*** Opening RECORDS SHOWN ***

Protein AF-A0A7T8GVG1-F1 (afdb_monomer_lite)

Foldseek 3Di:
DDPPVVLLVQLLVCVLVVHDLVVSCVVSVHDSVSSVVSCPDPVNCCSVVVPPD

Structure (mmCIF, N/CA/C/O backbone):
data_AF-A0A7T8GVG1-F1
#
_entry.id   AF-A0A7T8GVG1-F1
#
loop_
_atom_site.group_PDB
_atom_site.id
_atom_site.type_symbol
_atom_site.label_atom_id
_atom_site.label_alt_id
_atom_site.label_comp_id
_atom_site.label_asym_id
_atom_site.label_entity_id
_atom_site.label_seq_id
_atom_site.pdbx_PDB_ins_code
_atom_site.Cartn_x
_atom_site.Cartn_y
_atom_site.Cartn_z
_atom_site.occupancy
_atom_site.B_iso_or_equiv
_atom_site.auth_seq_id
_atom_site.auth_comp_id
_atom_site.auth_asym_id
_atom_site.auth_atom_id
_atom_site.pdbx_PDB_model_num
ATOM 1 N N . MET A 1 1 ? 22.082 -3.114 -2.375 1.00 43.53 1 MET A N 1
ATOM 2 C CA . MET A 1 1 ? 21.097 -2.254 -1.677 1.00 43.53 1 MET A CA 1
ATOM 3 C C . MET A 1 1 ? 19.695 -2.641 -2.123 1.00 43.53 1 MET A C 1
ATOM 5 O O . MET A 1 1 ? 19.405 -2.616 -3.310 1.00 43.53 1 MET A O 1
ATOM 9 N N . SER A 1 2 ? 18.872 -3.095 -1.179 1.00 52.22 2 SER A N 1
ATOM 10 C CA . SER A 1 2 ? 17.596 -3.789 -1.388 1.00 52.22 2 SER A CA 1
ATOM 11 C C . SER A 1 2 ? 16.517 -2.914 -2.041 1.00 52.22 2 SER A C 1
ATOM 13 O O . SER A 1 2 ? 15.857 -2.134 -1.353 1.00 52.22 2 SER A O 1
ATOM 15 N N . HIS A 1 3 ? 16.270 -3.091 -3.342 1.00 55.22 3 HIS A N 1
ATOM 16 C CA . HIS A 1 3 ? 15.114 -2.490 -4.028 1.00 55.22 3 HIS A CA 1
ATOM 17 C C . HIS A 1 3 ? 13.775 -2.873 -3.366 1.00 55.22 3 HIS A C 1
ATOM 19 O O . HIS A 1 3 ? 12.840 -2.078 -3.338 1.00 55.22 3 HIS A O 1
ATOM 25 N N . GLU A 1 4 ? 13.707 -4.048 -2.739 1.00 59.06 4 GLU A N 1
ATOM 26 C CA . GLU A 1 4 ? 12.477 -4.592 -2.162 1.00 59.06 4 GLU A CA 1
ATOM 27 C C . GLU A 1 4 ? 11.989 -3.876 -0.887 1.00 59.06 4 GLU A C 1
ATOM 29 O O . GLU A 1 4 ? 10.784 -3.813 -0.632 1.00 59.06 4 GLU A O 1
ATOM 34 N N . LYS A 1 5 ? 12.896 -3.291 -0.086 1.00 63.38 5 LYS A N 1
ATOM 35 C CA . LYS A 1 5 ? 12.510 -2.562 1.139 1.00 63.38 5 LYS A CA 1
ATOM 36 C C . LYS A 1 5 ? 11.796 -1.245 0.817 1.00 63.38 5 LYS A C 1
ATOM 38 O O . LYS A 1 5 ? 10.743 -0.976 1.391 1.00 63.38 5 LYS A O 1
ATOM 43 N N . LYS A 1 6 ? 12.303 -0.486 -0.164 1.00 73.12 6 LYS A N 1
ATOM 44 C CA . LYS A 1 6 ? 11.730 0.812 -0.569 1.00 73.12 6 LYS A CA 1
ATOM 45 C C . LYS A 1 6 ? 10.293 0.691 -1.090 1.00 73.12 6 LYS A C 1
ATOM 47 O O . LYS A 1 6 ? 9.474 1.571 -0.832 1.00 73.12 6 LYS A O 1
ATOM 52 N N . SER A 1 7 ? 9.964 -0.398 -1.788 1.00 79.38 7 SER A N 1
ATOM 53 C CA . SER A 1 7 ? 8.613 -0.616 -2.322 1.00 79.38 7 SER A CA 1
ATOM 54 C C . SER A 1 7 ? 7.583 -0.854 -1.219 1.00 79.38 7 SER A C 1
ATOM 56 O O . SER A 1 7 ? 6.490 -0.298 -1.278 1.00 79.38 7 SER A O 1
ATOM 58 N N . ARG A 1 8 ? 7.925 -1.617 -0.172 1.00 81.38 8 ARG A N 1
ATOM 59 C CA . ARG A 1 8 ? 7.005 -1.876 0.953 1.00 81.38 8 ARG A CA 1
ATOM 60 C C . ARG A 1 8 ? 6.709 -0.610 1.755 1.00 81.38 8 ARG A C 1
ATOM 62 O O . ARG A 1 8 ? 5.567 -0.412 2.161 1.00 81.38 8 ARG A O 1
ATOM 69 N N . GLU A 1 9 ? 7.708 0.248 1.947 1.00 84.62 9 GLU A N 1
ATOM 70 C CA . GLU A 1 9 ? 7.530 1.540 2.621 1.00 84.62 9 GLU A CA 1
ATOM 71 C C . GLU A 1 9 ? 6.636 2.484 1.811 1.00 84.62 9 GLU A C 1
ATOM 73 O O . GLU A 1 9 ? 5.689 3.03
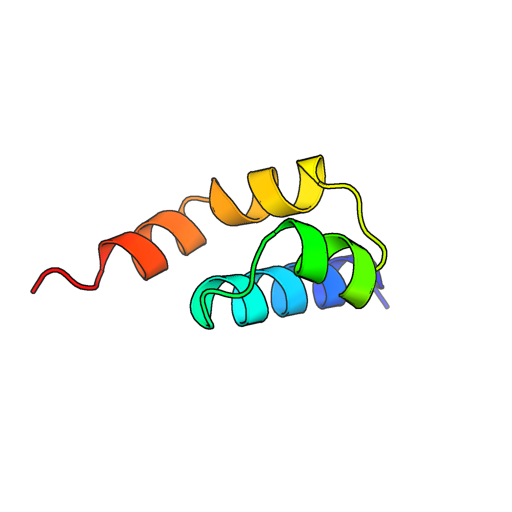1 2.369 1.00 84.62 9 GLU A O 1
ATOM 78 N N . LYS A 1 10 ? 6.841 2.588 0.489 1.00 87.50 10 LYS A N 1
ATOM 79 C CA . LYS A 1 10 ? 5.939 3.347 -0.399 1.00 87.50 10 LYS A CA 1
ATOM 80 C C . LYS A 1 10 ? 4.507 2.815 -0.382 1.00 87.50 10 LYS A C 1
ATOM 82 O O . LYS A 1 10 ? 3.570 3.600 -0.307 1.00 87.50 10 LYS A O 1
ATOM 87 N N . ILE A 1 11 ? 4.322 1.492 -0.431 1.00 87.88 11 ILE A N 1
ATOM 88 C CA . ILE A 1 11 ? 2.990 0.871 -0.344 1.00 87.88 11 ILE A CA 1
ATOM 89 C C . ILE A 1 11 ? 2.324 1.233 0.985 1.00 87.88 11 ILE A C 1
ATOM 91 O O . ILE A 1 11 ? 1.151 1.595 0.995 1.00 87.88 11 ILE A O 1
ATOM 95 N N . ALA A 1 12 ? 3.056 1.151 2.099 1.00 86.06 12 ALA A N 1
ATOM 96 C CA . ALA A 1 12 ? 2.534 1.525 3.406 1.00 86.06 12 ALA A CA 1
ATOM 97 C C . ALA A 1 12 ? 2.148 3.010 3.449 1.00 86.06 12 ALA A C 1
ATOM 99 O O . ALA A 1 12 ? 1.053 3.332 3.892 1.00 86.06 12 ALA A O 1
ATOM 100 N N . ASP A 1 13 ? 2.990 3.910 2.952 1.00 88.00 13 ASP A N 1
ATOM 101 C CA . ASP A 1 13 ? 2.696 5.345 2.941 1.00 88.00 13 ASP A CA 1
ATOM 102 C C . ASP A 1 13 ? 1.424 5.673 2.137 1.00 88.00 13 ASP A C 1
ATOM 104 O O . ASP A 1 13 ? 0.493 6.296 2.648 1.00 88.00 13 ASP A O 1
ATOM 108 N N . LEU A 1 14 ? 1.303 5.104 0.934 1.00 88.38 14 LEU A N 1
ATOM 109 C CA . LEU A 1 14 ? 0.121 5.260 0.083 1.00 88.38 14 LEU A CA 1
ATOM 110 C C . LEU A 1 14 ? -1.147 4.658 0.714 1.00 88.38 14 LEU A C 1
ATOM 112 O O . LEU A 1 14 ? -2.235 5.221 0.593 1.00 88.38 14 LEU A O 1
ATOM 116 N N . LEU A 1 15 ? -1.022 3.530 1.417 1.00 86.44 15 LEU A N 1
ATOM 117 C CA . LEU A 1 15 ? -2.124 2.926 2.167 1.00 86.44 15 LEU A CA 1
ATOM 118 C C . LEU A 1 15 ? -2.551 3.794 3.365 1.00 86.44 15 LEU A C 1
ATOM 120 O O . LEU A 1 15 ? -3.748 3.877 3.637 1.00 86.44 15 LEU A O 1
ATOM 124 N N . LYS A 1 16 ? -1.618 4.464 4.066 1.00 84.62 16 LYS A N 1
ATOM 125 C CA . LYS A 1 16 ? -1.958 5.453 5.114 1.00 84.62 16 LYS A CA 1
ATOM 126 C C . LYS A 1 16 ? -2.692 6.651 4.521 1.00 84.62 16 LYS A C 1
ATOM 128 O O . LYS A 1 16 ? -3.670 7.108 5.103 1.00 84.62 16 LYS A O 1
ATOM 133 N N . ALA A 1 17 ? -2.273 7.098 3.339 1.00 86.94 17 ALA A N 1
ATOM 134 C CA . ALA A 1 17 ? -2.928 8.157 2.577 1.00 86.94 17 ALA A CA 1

*** Closing RECORDS SHOWN ***

# EXERCISE DETAILS
Everything from the line containing "ATOM 118 C C" through the final line of the listing, inclusive, must be reproduced exactly; leave out the rest.

# OUTPUT BELOW
ATOM 118 C C . LEU A 1 15 ? -2.551 3.794 3.365 1.00 86.44 15 LEU A C 1
ATOM 120 O O . LEU A 1 15 ? -3.748 3.877 3.637 1.00 86.44 15 LEU A O 1
ATOM 124 N N . LYS A 1 16 ? -1.618 4.464 4.066 1.00 84.62 16 LYS A N 1
ATOM 125 C CA . LYS A 1 16 ? -1.958 5.453 5.114 1.00 84.62 16 LYS A CA 1
ATOM 126 C C . LYS A 1 16 ? -2.692 6.651 4.521 1.00 84.62 16 LYS A C 1
ATOM 128 O O . LYS A 1 16 ? -3.670 7.108 5.103 1.00 84.62 16 LYS A O 1
ATOM 133 N N . ALA A 1 17 ? -2.273 7.098 3.339 1.00 86.94 17 ALA A N 1
ATOM 134 C CA . ALA A 1 17 ? -2.928 8.157 2.577 1.00 86.94 17 ALA A CA 1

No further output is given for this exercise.